Reproduce exactly the lines below from the one containing "ATOM 79 C C" through the one containing "ATOM 101 C CA", including both, and nothing else.

Task material: Begin

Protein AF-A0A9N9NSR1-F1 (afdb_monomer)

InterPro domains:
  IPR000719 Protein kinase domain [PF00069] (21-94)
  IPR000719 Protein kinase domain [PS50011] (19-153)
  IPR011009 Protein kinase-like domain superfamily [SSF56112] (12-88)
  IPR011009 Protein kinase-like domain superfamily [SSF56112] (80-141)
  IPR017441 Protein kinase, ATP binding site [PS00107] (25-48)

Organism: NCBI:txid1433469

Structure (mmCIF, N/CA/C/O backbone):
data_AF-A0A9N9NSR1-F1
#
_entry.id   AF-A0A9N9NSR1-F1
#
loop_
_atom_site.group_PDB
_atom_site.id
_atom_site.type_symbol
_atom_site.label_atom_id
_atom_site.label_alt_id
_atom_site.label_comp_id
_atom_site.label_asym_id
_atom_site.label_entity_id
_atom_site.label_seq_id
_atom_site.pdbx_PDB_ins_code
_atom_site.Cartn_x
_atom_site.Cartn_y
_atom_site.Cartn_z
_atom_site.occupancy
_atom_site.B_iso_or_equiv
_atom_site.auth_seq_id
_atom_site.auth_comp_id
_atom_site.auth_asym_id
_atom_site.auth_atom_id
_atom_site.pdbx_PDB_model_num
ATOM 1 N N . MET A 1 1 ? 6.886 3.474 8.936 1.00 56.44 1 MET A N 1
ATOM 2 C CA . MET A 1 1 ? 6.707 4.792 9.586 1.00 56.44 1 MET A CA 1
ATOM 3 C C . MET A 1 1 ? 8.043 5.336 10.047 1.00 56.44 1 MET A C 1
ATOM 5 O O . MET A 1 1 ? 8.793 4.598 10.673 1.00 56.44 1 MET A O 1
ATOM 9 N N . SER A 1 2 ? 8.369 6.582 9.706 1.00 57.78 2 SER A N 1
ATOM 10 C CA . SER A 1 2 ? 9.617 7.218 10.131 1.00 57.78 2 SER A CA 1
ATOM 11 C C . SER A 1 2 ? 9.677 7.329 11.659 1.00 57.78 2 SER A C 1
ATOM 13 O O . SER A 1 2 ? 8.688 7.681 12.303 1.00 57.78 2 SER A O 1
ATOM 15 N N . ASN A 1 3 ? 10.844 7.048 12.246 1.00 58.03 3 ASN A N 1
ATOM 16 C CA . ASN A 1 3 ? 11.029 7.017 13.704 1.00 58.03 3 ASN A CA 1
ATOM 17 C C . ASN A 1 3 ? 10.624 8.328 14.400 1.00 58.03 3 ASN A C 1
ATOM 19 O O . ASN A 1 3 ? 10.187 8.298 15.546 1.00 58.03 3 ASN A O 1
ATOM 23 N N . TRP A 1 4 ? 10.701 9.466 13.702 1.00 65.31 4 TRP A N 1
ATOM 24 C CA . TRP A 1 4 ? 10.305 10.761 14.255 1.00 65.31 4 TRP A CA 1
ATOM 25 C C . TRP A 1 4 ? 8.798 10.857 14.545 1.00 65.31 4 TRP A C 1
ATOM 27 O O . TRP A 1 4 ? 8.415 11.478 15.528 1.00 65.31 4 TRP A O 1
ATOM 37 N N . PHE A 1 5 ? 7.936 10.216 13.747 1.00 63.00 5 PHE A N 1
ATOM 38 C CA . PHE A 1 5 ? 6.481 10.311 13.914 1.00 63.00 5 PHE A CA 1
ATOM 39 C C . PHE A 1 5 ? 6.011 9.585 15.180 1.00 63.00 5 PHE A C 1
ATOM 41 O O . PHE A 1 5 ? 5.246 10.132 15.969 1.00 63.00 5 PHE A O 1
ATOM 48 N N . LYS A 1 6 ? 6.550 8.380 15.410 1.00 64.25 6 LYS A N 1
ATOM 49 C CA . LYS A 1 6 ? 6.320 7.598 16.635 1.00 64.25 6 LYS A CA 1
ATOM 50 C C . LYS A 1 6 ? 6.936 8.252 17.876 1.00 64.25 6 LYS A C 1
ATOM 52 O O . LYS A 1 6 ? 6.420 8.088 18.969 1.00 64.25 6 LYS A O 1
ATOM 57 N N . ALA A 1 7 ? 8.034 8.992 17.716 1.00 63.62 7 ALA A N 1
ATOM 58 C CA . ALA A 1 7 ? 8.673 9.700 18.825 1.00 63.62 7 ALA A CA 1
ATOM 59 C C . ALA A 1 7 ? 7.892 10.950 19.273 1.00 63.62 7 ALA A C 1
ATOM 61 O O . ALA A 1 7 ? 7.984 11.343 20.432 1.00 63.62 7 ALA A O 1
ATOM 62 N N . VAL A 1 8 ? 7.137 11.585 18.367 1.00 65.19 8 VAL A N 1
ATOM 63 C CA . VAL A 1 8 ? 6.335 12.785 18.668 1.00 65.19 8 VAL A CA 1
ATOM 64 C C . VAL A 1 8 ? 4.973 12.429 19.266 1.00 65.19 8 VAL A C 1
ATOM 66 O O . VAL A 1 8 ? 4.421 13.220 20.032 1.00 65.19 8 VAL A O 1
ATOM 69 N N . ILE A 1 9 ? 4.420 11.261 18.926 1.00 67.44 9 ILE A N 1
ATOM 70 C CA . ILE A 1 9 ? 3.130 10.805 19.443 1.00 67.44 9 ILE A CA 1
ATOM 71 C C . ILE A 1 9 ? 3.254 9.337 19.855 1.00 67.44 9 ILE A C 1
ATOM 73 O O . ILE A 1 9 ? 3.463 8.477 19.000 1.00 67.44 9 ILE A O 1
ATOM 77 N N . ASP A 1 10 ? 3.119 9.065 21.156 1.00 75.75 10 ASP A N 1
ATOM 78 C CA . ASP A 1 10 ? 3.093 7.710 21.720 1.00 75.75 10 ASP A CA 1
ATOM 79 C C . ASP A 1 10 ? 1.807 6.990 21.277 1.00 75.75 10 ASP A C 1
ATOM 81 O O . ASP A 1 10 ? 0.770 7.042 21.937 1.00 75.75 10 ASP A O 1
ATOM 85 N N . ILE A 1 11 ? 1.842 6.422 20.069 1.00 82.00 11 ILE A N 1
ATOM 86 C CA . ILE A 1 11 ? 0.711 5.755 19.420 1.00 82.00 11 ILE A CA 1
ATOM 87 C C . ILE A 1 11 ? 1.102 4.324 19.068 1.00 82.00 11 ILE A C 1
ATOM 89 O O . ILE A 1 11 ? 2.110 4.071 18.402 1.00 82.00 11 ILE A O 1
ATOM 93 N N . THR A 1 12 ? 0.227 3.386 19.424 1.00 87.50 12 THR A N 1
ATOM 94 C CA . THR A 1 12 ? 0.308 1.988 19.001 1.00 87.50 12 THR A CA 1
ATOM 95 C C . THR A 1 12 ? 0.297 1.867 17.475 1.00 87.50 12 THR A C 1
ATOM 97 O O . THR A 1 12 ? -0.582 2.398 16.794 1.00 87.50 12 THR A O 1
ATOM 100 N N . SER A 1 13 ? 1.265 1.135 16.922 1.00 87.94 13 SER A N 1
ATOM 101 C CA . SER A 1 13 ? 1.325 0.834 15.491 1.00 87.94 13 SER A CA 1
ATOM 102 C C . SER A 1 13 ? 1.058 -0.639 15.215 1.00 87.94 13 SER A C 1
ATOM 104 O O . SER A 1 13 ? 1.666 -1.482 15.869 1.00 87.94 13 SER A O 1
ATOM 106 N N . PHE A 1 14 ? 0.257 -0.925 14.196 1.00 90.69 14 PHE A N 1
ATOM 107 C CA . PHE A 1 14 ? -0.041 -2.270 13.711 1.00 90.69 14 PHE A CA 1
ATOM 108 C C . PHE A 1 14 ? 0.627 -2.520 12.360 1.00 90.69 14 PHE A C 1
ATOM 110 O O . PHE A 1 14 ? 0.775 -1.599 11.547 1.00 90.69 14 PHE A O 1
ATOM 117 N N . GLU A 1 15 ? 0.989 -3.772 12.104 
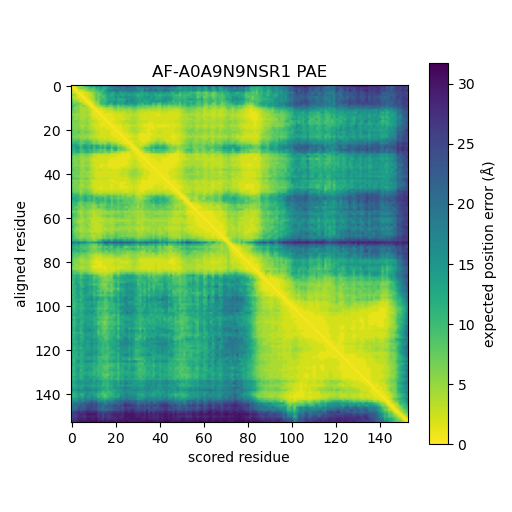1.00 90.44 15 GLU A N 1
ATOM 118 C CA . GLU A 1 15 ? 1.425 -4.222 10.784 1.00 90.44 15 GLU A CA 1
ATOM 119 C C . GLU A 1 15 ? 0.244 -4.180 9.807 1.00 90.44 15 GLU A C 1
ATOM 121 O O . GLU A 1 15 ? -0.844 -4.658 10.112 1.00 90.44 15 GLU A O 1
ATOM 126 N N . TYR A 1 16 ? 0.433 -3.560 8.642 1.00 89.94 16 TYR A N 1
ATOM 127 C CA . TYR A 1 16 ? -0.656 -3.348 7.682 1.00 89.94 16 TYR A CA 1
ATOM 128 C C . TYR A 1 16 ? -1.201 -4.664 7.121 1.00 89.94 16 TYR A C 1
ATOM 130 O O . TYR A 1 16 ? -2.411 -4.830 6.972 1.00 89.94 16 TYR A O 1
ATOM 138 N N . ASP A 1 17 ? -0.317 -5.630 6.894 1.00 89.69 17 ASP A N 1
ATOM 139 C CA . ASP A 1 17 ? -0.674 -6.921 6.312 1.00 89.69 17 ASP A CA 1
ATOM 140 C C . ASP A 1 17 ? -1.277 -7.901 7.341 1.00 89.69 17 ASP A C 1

Task material: End
Task material: Begin

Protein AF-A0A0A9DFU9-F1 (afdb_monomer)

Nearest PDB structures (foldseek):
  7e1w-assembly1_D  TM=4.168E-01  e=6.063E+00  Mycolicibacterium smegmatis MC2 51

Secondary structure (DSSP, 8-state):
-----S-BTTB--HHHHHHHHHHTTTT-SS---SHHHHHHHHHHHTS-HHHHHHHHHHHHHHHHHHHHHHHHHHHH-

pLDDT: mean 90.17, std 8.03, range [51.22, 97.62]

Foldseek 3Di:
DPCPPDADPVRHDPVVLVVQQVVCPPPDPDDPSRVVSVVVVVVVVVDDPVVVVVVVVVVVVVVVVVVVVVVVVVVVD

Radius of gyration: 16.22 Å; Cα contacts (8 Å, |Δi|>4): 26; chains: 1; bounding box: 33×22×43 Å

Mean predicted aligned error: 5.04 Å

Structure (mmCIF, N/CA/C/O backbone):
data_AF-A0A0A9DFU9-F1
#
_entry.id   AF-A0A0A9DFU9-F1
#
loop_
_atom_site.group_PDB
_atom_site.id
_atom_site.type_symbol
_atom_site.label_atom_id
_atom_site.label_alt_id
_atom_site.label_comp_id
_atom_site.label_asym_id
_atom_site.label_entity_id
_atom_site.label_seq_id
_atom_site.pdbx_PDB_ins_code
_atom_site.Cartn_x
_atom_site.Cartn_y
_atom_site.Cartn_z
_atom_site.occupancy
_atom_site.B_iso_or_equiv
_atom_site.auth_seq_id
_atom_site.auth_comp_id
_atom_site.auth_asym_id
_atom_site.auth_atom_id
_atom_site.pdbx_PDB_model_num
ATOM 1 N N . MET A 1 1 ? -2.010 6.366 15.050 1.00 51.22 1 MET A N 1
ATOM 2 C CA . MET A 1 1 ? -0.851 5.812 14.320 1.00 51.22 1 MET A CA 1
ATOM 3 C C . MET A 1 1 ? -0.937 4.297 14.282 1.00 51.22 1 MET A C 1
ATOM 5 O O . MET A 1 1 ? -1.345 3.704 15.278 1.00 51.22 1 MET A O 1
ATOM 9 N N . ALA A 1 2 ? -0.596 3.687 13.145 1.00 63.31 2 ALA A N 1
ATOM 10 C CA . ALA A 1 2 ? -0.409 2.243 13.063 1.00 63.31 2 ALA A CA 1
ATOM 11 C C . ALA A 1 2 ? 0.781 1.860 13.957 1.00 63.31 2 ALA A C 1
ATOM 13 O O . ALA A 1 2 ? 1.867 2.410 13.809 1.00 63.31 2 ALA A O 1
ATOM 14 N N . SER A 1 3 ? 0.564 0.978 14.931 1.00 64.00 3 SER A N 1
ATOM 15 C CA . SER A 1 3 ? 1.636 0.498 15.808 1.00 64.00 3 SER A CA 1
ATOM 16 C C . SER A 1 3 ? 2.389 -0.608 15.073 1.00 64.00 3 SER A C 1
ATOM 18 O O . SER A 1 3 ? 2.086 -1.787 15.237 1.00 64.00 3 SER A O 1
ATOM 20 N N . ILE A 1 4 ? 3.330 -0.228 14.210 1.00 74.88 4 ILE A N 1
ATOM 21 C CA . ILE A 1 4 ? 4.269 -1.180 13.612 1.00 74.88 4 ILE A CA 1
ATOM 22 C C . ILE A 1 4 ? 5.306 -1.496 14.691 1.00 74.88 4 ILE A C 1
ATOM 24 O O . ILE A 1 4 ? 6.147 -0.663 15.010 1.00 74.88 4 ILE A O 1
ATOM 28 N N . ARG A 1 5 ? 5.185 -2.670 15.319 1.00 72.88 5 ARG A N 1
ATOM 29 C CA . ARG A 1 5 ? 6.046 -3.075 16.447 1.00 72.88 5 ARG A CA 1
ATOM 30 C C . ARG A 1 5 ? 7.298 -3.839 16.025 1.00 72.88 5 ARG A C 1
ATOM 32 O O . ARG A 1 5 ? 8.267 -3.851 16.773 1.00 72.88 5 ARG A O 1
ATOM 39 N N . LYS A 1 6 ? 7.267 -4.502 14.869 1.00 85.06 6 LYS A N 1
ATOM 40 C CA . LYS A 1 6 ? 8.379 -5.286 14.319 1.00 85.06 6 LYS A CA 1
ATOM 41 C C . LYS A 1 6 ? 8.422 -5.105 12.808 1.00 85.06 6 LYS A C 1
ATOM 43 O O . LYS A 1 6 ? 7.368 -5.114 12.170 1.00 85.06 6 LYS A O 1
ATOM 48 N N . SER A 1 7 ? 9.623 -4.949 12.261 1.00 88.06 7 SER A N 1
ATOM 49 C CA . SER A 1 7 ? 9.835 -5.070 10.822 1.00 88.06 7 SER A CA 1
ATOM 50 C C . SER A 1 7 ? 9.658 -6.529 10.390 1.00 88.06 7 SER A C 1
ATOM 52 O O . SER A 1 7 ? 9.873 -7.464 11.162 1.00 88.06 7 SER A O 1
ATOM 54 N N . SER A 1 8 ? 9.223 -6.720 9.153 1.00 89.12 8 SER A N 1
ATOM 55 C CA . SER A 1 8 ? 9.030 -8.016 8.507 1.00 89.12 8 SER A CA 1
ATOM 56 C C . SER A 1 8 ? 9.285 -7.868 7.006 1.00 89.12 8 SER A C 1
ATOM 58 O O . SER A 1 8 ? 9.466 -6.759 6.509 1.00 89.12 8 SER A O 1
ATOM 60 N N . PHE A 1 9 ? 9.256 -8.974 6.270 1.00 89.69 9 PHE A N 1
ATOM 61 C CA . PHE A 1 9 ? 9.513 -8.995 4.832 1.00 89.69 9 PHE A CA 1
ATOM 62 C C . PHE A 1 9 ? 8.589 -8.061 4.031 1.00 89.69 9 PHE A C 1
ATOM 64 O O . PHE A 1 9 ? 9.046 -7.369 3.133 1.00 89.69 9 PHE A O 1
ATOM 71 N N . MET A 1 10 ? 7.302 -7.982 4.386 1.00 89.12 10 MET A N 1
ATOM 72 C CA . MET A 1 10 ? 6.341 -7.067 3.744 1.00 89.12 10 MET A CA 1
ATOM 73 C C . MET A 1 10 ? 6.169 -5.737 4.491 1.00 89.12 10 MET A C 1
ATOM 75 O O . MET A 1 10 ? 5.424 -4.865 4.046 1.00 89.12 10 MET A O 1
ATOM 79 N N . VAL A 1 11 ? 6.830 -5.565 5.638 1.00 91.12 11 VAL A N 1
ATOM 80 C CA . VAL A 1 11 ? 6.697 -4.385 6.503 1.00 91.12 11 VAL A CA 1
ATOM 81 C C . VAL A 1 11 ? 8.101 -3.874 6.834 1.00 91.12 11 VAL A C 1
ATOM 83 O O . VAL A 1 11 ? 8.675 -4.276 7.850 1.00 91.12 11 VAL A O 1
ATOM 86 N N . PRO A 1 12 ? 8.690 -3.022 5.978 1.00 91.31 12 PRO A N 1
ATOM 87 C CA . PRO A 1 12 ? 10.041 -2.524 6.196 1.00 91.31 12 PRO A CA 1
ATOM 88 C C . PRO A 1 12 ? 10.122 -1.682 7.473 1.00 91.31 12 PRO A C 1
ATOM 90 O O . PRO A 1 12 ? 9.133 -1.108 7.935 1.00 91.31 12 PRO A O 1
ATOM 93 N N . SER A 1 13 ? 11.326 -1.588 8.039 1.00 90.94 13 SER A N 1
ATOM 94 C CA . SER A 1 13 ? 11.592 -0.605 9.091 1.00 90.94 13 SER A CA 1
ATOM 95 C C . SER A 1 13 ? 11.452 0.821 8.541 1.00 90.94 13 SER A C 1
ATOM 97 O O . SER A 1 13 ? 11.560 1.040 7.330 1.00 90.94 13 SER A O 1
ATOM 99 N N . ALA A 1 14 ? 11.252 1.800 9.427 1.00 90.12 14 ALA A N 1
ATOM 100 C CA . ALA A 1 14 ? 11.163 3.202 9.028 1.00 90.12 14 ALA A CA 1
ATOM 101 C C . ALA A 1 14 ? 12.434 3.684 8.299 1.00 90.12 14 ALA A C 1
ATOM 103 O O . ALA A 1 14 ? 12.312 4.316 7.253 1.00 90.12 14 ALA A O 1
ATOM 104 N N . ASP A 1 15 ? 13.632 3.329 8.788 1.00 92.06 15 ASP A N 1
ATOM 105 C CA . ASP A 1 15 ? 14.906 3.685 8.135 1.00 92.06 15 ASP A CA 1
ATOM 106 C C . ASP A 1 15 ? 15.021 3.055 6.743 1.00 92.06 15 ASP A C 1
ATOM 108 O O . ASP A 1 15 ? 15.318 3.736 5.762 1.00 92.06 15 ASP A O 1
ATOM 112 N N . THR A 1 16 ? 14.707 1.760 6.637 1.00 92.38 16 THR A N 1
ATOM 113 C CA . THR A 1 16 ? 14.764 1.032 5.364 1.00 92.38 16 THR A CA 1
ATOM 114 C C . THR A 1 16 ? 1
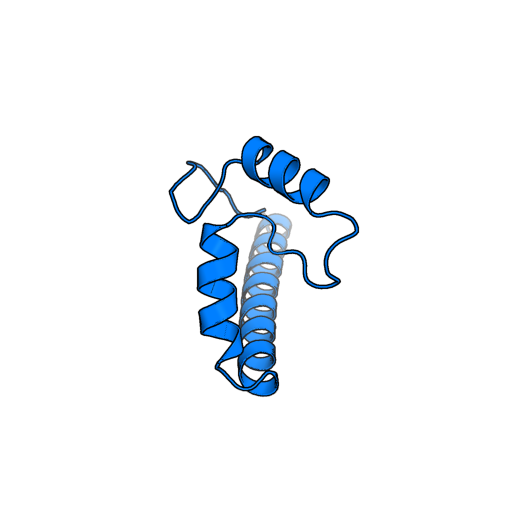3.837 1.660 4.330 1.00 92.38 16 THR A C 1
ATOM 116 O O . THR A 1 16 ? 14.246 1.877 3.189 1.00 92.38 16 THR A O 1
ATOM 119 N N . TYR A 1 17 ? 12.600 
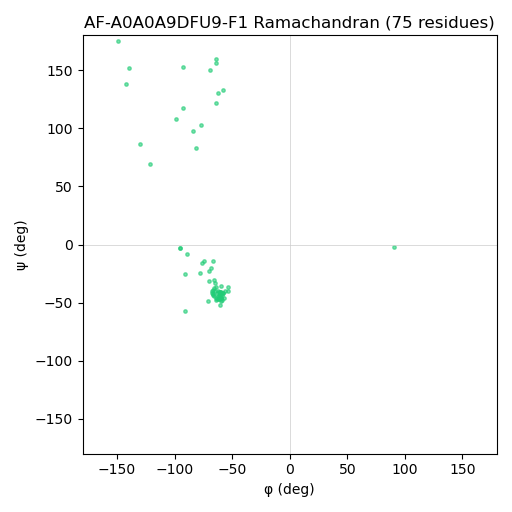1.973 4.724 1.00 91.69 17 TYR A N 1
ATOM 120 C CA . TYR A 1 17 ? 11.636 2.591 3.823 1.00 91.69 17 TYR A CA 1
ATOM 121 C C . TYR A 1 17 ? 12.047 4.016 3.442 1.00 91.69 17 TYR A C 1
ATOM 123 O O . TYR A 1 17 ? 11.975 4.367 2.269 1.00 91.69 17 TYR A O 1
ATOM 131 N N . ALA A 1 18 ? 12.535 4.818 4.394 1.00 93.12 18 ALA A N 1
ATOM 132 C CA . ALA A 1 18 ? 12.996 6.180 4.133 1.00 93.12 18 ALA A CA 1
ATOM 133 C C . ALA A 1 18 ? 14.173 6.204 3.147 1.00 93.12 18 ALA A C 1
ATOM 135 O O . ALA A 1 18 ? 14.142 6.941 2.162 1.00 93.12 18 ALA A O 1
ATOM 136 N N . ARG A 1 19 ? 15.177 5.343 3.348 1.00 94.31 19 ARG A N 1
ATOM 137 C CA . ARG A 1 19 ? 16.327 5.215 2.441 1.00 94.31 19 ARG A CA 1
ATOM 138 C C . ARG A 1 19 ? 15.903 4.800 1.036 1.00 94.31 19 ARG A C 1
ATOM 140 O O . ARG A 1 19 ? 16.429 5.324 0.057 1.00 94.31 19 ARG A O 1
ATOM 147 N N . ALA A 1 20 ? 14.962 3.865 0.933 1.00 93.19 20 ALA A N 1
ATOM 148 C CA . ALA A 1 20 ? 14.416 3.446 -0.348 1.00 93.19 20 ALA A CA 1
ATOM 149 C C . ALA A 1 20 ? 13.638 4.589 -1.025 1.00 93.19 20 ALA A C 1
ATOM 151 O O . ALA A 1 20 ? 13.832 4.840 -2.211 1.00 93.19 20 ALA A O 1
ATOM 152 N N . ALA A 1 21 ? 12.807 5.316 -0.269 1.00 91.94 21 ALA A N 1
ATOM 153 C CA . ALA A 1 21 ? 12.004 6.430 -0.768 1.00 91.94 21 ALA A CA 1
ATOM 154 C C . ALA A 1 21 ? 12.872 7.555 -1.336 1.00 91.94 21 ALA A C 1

Task material: End

● **Response box**
ATOM 79 C C . ASP A 1 10 ? 1.807 6.990 21.277 1.00 75.75 10 ASP A C 1
ATOM 81 O O . ASP A 1 10 ? 0.770 7.042 21.937 1.00 75.75 10 ASP A O 1
ATOM 85 N N . ILE A 1 11 ? 1.842 6.422 20.069 1.00 82.00 11 ILE A N 1
ATOM 86 C CA . ILE A 1 11 ? 0.711 5.755 19.420 1.00 82.00 11 ILE A CA 1
ATOM 87 C C . ILE A 1 11 ? 1.102 4.324 19.068 1.00 82.00 11 ILE A C 1
ATOM 89 O O . ILE A 1 11 ? 2.110 4.071 18.402 1.00 82.00 11 ILE A O 1
ATOM 93 N N . THR A 1 12 ? 0.227 3.386 19.424 1.00 87.50 12 THR A N 1
ATOM 94 C CA . THR A 1 12 ? 0.308 1.988 19.001 1.00 87.50 12 THR A CA 1
ATOM 95 C C . THR A 1 12 ? 0.297 1.867 17.475 1.00 87.50 12 THR A C 1
ATOM 97 O O . THR A 1 12 ? -0.582 2.398 16.794 1.00 87.50 12 THR A O 1
ATOM 100 N N . SER A 1 13 ? 1.265 1.135 16.922 1.00 87.94 13 SER A N 1
ATOM 101 C CA . SER A 1 13 ? 1.325 0.834 15.491 1.00 87.94 13 SER A CA 1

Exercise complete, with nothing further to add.